What is expected
Write out the data below exactly, beginning with the first line and ending once the line that has "ATOM 24 C C" is written.

Records contained in a dataset:
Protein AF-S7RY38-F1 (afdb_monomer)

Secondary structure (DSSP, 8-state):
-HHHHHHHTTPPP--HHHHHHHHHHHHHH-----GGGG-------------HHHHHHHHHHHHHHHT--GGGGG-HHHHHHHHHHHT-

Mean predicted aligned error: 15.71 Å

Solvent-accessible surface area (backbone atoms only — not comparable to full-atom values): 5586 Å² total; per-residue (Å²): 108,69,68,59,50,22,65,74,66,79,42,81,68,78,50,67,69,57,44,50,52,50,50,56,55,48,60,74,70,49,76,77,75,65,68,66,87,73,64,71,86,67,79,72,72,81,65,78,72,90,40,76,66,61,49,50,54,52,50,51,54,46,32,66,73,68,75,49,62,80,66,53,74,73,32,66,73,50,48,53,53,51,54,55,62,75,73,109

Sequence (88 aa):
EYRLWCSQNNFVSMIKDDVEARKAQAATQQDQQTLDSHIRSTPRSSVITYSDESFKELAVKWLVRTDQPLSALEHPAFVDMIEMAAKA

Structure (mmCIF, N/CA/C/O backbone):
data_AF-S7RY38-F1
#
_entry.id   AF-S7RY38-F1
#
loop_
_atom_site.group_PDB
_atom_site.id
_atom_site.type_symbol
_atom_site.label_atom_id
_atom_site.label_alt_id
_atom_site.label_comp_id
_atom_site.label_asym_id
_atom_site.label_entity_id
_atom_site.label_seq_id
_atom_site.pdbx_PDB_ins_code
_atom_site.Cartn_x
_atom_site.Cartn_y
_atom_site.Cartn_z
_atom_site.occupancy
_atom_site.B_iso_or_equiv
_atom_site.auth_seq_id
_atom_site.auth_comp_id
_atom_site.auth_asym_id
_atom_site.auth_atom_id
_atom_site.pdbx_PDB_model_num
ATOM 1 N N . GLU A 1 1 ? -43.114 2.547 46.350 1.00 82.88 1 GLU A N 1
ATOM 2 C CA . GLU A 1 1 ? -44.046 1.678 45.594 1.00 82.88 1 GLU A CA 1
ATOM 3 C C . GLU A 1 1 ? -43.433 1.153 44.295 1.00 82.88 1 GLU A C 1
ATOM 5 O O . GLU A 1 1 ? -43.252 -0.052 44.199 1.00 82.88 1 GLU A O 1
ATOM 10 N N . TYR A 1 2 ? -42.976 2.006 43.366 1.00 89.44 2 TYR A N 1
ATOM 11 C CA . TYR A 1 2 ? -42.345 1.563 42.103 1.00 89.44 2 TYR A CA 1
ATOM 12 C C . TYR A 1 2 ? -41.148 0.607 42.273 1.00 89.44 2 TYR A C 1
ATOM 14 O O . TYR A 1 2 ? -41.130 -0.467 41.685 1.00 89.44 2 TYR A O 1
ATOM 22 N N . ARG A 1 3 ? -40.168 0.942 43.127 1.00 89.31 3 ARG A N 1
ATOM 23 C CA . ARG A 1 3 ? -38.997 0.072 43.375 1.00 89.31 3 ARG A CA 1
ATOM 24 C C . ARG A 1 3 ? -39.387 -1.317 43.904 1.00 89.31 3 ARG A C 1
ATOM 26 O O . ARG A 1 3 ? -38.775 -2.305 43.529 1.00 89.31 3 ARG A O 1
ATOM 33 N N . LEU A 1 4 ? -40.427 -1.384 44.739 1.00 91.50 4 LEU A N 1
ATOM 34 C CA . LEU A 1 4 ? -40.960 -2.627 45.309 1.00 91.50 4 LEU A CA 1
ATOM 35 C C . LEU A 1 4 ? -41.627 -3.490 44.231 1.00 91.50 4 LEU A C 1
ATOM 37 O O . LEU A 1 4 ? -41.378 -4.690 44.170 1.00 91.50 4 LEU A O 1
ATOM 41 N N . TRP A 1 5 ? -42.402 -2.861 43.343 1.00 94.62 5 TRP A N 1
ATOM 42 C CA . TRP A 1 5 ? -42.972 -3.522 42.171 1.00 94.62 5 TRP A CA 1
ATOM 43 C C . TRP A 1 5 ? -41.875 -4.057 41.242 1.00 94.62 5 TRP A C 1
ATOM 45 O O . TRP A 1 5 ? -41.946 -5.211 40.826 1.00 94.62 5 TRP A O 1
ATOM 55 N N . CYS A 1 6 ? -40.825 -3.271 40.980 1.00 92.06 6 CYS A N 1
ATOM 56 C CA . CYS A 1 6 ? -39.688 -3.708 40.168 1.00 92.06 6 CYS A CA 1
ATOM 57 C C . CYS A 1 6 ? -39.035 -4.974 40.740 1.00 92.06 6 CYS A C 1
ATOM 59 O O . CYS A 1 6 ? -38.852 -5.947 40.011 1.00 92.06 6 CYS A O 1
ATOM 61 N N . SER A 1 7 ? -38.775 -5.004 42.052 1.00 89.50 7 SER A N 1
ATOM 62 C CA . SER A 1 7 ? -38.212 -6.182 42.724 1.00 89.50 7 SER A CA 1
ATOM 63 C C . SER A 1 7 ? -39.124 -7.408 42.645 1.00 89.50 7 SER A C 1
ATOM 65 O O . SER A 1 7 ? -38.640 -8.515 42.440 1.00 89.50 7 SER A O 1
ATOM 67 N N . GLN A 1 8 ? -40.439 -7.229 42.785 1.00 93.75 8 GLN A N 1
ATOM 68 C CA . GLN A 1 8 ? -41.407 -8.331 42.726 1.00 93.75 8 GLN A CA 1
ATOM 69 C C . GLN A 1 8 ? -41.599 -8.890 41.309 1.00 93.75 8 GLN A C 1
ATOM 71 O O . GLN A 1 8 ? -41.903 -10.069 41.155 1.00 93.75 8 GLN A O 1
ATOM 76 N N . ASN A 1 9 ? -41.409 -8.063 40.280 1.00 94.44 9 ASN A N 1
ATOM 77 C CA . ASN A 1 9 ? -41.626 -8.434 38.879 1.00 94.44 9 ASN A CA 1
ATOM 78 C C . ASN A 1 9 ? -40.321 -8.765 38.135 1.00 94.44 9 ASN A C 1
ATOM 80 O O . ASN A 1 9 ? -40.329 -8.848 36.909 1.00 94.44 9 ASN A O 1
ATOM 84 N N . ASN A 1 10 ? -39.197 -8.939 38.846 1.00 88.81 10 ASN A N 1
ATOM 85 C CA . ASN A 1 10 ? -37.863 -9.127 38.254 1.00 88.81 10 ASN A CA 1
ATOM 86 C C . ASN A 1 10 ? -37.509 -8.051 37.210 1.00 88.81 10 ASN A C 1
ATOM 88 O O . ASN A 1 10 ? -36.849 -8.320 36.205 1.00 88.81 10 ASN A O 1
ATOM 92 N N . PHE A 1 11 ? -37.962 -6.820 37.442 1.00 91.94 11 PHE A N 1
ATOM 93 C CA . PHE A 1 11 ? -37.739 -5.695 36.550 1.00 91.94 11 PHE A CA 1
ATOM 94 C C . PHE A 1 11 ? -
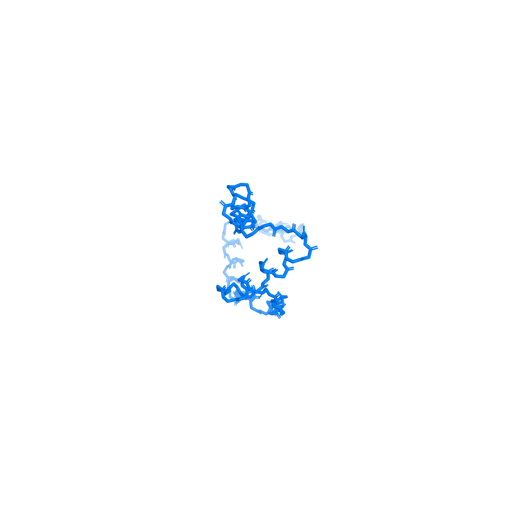36.617 -4.803 37.078 1.00 91.94 11 PHE A C 1
ATOM 96 O O . PHE A 1 11 ? -36.544 -4.479 38.264 1.00 91.94 11 PHE A O 1
ATOM 103 N N . VAL A 1 12 ? -35.738 -4.364 36.181 1.00 90.75 12 VAL A N 1
ATOM 104 C CA . VAL A 1 12 ? -34.624 -3.487 36.544 1.00 90.75 12 VAL A CA 1
ATOM 105 C C . VAL A 1 12 ? -35.123 -2.050 36.660 1.00 90.75 12 VAL A C 1
ATOM 107 O O . VAL A 1 12 ? -35.582 -1.461 35.683 1.00 90.75 12 VAL A O 1
ATOM 110 N N . SER A 1 13 ? -34.984 -1.449 37.842 1.00 90.12 13 SER A N 1
ATOM 111 C CA . SER A 1 13 ? -35.343 -0.043 38.036 1.00 90.12 13 SER A CA 1
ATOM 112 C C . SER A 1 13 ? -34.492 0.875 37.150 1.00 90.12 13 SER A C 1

Answer
Protein AF-S7RY38-F1 (afdb_monomer)

Secondary structure (DSSP, 8-state):
-HHHHHHHTTPPP--HHHHHHHHHHHHHH-----GGGG-------------HHHHHHHHHHHHHHHT--GGGGG-HHHHHHHHHHHT-

Mean predicted aligned error: 15.71 Å

Solvent-accessible surface area (backbone atoms only — not comparable to full-atom values): 5586 Å² total; per-residue (Å²): 108,69,68,59,50,22,65,74,66,79,42,81,68,78,50,67,69,57,44,50,52,50,50,56,55,48,60,74,70,49,76,77,75,65,68,66,87,73,64,71,86,67,79,72,72,81,65,78,72,90,40,76,66,61,49,50,54,52,50,51,54,46,32,66,73,68,75,49,62,80,66,53,74,73,32,66,73,50,48,53,53,51,54,55,62,75,73,109

Sequence (88 aa):
EYRLWCSQNNFVSMIKDDVEARKAQAATQQDQQTLDSHIRSTPRSSVITYSDESFKELAVKWLVRTDQPLSALEHPAFVDMIEMAAKA

Structure (mmCIF, N/CA/C/O backbone):
data_AF-S7RY38-F1
#
_entry.id   AF-S7RY38-F1
#
loop_
_atom_site.group_PDB
_atom_site.id
_atom_site.type_symbol
_atom_site.label_atom_id
_atom_site.label_alt_id
_atom_site.label_comp_id
_atom_site.label_asym_id
_atom_site.label_entity_id
_atom_site.label_seq_id
_atom_site.pdbx_PDB_ins_code
_atom_site.Cartn_x
_atom_site.Cartn_y
_atom_site.Cartn_z
_atom_site.occupancy
_atom_site.B_iso_or_equiv
_atom_site.auth_seq_id
_atom_site.auth_comp_id
_atom_site.auth_asym_id
_atom_site.auth_atom_id
_atom_site.pdbx_PDB_model_num
ATOM 1 N N . GLU A 1 1 ? -43.114 2.547 46.350 1.00 82.88 1 GLU A N 1
ATOM 2 C CA . GLU A 1 1 ? -44.046 1.678 45.594 1.00 82.88 1 GLU A CA 1
ATOM 3 C C . GLU A 1 1 ? -43.433 1.153 44.295 1.00 82.88 1 GLU A C 1
ATOM 5 O O . GLU A 1 1 ? -43.252 -0.052 44.199 1.00 82.88 1 GLU A O 1
ATOM 10 N N . TYR A 1 2 ? -42.976 2.006 43.366 1.00 89.44 2 TYR A N 1
ATOM 11 C CA . TYR A 1 2 ? -42.345 1.563 42.103 1.00 89.44 2 TYR A CA 1
ATOM 12 C C . TYR A 1 2 ? -41.148 0.607 42.273 1.00 89.44 2 TYR A C 1
ATOM 14 O O . TYR A 1 2 ? -41.130 -0.467 41.685 1.00 89.44 2 TYR A O 1
ATOM 22 N N . ARG A 1 3 ? -40.168 0.942 43.127 1.00 89.31 3 ARG A N 1
ATOM 23 C CA . ARG A 1 3 ? -38.997 0.072 43.375 1.00 89.31 3 ARG A CA 1
ATOM 24 C C . ARG A 1 3 ? -39.387 -1.317 43.904 1.00 89.31 3 ARG A C 1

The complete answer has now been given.